**INSTRUCTIONS FOR THE TASK:** Everything in the data below is left aside except the lines from the one containing "Protein AF-A0AAN8WRN0-F1 (afdb_monomer)" through the one containing "pLDDT: mean 81.43, std"; repeat those exactly.

**DATA SECTION:**

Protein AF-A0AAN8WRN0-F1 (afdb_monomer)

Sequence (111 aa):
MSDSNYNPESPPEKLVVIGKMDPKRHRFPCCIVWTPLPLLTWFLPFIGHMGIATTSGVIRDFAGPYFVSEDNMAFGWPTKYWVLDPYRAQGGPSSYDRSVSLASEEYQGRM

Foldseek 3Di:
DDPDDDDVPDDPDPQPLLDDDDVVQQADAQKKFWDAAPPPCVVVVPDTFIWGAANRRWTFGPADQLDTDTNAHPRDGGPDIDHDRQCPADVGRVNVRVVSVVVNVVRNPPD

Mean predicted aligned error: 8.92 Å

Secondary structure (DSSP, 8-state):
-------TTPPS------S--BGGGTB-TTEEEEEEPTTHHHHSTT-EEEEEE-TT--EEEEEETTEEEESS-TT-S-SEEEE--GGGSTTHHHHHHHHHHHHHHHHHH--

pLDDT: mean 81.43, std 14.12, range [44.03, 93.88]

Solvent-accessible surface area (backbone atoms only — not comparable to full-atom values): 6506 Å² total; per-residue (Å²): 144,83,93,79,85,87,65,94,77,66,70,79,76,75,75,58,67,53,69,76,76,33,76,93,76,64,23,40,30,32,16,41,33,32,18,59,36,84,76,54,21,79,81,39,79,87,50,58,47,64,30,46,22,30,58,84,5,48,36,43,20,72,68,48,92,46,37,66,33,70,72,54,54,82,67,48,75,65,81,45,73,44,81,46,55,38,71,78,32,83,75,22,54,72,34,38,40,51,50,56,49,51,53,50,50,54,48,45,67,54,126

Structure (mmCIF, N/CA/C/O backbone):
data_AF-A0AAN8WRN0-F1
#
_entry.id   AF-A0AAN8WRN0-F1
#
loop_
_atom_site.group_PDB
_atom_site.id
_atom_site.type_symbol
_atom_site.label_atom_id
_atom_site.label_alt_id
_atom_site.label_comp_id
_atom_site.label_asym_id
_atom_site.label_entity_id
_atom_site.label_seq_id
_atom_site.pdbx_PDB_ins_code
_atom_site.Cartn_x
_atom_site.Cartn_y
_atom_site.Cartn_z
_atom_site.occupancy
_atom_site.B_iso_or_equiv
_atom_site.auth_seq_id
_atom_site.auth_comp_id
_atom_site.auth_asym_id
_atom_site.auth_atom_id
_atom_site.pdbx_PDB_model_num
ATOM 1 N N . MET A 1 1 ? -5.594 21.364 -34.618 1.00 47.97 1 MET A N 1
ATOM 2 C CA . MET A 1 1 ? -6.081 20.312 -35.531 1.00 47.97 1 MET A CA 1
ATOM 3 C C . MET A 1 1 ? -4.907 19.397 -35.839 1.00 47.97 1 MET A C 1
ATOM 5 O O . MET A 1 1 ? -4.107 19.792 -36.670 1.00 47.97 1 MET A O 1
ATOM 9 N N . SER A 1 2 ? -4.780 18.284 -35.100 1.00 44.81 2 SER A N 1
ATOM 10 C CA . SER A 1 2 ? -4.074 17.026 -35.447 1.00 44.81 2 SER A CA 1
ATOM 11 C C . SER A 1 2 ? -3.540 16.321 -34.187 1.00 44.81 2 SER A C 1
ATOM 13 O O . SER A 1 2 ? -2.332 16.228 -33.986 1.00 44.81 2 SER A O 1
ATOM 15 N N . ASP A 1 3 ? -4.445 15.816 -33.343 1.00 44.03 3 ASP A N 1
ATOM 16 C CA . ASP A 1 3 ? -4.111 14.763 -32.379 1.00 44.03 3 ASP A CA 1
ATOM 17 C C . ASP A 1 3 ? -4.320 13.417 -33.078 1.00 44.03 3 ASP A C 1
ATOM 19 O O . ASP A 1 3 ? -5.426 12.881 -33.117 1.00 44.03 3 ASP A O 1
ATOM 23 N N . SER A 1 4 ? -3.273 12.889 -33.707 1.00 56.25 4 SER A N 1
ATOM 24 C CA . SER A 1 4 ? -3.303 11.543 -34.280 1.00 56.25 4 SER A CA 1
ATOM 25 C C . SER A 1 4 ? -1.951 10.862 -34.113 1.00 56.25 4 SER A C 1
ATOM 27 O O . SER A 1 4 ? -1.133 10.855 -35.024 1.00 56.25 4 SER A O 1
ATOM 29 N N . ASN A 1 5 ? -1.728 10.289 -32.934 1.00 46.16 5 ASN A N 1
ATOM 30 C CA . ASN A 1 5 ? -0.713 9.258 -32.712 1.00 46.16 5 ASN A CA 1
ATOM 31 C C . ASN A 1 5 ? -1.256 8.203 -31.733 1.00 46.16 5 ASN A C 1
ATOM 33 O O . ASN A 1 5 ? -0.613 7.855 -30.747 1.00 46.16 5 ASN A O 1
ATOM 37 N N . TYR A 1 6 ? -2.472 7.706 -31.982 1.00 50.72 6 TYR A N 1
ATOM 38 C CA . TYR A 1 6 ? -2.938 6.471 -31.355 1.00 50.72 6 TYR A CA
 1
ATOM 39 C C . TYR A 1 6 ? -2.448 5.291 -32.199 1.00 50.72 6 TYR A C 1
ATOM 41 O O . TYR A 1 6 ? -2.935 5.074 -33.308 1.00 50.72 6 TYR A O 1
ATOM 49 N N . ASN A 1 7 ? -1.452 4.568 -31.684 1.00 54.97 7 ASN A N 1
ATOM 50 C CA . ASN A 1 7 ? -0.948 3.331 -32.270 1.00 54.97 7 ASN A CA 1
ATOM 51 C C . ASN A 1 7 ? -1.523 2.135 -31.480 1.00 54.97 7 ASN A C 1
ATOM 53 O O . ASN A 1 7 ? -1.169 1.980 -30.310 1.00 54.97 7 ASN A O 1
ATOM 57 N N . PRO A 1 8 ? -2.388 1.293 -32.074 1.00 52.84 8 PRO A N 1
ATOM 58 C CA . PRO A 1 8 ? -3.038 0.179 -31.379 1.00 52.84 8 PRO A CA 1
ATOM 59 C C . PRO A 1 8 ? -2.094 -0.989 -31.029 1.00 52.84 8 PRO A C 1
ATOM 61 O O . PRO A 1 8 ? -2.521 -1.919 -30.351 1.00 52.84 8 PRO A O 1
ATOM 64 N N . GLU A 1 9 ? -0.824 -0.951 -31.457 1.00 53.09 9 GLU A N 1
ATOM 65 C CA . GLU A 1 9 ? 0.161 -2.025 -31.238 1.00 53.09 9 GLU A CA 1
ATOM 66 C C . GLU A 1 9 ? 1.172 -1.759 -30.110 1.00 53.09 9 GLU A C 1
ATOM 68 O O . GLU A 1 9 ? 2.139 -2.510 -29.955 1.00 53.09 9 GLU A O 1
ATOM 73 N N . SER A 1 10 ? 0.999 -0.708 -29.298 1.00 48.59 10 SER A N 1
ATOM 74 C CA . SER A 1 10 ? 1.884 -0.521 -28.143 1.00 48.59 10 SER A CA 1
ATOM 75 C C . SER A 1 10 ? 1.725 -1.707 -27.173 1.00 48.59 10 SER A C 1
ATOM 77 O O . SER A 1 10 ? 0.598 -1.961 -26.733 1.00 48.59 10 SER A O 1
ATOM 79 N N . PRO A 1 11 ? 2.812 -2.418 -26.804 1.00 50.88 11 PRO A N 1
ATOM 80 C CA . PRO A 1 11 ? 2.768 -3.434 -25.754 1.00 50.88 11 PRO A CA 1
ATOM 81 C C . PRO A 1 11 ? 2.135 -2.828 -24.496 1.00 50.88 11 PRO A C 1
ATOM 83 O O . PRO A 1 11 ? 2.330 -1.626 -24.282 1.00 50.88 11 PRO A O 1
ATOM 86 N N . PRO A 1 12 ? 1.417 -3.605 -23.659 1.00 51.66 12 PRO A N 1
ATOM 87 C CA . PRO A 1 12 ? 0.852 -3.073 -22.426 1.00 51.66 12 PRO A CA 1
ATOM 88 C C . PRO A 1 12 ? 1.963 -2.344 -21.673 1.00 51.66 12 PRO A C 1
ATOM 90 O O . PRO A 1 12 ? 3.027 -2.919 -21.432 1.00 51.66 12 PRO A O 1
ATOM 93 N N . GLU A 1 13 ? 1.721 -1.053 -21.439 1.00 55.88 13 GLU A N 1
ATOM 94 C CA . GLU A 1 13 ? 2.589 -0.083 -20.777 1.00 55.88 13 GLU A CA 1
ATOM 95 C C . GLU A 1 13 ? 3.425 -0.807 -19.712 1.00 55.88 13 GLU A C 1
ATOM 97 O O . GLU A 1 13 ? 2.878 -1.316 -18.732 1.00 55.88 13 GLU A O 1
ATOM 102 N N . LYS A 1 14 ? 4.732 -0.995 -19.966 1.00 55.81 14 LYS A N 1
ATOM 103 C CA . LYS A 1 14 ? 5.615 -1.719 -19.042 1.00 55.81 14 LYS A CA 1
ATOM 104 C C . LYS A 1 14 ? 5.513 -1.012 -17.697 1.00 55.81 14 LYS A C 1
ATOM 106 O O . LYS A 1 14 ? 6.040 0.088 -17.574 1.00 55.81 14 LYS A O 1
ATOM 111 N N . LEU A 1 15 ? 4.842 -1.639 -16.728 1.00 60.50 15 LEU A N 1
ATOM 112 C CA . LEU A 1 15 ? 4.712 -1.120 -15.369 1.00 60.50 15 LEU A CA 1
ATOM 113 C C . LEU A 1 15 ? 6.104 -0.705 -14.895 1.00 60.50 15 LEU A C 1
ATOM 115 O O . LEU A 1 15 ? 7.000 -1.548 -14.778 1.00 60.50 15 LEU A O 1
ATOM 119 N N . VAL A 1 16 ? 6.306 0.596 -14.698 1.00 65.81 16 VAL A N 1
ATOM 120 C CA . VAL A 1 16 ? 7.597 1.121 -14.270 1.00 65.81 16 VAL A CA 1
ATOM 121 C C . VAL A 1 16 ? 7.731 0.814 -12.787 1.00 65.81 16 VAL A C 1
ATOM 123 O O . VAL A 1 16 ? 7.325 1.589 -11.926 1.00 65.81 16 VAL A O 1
* * *
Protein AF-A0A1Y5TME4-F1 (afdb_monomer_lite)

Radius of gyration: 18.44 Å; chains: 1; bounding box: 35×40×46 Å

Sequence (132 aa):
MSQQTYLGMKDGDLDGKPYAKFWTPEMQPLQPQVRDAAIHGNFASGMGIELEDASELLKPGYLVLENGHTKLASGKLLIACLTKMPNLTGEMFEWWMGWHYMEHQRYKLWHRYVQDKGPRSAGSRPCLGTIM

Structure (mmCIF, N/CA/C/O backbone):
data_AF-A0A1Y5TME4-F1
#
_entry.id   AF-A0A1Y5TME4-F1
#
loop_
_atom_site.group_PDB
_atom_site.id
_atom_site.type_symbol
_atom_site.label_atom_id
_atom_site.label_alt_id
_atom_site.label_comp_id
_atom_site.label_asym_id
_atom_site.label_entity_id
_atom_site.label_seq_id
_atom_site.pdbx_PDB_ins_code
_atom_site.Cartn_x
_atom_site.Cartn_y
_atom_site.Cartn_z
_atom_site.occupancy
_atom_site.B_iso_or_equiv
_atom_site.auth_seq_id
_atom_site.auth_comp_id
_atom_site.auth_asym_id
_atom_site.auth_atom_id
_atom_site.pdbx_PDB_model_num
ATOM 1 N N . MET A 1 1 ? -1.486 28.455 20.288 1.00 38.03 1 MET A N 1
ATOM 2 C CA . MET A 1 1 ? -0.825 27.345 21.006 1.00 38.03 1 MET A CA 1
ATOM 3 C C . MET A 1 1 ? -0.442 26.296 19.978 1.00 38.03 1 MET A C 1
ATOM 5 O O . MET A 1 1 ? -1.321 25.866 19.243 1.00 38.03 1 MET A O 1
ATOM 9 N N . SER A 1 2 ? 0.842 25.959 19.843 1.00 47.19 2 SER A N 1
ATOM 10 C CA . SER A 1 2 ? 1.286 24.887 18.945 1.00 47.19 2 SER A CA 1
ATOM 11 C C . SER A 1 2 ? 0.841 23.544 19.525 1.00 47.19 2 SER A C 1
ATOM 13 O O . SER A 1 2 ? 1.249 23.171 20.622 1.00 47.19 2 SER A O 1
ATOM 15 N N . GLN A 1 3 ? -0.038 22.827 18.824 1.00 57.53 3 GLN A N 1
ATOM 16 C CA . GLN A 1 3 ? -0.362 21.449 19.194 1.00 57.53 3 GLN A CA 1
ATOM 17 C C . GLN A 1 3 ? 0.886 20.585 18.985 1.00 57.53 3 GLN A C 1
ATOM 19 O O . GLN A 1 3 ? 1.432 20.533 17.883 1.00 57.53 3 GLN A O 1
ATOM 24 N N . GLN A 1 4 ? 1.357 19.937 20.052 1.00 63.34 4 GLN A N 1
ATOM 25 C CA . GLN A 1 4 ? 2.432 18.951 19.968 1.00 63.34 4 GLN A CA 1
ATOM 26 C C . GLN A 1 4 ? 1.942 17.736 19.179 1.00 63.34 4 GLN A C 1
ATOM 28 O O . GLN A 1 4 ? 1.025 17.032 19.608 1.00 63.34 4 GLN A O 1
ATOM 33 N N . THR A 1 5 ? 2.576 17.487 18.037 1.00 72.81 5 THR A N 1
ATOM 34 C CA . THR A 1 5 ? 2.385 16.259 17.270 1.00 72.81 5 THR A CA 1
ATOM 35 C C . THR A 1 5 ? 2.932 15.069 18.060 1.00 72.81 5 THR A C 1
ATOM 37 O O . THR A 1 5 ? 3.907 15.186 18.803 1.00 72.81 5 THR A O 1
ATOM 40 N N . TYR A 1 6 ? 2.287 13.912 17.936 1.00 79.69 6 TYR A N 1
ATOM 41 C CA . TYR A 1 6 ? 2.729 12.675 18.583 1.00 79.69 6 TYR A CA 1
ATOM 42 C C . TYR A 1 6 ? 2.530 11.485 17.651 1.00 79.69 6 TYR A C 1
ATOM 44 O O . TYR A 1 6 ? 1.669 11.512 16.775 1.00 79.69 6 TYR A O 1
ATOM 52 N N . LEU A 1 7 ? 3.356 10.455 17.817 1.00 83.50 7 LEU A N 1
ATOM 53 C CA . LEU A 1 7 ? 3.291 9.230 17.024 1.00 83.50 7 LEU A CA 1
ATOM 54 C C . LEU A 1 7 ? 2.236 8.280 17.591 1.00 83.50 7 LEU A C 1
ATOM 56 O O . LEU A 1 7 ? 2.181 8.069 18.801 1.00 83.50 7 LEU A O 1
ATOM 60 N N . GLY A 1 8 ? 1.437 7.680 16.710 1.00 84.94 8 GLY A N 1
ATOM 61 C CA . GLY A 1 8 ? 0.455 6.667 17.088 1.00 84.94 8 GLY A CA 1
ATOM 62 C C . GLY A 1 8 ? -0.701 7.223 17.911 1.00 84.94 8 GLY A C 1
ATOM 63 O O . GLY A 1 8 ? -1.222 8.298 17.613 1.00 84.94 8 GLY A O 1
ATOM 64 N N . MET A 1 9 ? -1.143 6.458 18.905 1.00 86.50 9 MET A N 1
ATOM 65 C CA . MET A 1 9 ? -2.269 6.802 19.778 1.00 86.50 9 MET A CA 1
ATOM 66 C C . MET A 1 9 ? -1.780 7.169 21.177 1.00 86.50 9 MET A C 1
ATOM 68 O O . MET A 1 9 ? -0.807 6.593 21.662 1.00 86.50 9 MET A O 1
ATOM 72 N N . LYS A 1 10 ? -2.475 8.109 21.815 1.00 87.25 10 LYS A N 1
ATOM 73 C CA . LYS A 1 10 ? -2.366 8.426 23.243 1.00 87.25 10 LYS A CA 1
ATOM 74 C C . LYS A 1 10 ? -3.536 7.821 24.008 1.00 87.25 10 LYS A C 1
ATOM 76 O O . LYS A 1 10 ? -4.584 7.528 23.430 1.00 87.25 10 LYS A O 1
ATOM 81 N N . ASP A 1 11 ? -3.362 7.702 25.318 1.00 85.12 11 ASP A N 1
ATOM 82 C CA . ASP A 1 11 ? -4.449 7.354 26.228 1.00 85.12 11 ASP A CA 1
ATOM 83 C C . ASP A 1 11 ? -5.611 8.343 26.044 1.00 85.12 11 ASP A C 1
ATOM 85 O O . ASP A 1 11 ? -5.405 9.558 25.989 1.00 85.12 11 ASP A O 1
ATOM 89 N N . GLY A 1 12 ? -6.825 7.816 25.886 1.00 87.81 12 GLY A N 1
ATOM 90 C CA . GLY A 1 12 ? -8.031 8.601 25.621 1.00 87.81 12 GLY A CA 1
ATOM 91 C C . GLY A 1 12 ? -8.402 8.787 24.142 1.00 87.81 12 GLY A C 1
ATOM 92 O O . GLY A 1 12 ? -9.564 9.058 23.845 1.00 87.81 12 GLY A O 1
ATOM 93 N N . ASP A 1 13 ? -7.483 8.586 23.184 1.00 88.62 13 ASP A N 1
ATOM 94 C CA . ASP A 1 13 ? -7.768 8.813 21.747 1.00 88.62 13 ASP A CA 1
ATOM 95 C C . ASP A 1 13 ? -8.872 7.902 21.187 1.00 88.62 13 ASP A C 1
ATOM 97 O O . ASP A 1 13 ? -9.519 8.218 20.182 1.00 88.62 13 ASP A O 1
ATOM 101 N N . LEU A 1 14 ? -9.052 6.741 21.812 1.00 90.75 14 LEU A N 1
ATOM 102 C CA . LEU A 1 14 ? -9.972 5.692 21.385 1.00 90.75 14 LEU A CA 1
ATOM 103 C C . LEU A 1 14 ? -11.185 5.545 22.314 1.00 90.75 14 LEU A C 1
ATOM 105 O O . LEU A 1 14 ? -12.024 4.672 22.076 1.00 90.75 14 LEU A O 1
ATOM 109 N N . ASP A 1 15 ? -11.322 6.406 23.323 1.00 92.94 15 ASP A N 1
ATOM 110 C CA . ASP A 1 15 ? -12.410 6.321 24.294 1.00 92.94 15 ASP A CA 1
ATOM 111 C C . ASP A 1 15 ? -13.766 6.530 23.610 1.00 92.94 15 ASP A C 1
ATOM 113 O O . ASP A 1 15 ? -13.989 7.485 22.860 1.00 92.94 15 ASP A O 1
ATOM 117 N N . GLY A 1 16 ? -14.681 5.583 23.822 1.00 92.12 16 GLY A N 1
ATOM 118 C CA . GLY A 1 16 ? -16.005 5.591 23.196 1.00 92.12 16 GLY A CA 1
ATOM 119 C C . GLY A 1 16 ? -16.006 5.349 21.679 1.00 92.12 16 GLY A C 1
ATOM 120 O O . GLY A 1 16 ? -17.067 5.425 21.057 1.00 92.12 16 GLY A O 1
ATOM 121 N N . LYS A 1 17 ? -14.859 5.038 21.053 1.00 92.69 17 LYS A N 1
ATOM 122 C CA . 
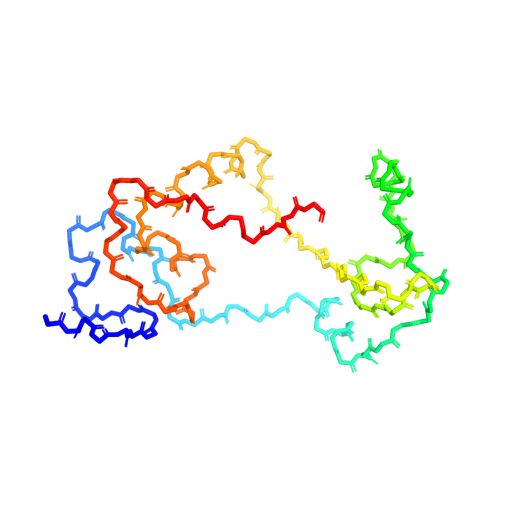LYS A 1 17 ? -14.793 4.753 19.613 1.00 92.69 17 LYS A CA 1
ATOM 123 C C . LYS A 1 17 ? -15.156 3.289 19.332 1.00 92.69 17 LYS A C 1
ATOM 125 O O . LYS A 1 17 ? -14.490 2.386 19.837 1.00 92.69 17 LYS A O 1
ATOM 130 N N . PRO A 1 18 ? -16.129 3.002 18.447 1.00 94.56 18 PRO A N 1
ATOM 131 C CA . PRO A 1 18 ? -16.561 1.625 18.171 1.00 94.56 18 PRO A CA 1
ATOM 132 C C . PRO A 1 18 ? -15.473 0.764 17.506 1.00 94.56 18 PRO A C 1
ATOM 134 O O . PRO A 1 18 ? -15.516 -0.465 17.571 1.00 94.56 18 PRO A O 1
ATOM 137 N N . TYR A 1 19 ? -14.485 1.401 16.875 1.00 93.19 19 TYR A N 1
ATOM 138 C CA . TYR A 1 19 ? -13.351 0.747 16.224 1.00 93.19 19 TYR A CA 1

**EXERCISE RESPONSE:**
Protein AF-A0AAN8WRN0-F1 (afdb_monomer)

Sequence (111 aa):
MSDSNYNPESPPEKLVVIGKMDPKRHRFPCCIVWTPLPLLTWFLPFIGHMGIATTSGVIRDFAGPYFVSEDNMAFGWPTKYWVLDPYRAQGGPSSYDRSVSLASEEYQGRM

Foldseek 3Di:
DDPDDDDVPDDPDPQPLLDDDDVVQQADAQKKFWDAAPPPCVVVVPDTFIWGAANRRWTFGPADQLDTDTNAHPRDGGPDIDHDRQCPADVGRVNVRVVSVVVNVVRNPPD

Mean predicted aligned error: 8.92 Å

Secondary structure (DSSP, 8-state):
-------TTPPS------S--BGGGTB-TTEEEEEEPTTHHHHSTT-EEEEEE-TT--EEEEEETTEEEESS-TT-S-SEEEE--GGGSTTHHHHHHHHHHHHHHHHHH--

pLDDT: mean 81.43, std 14.12, range [44.03, 93.88]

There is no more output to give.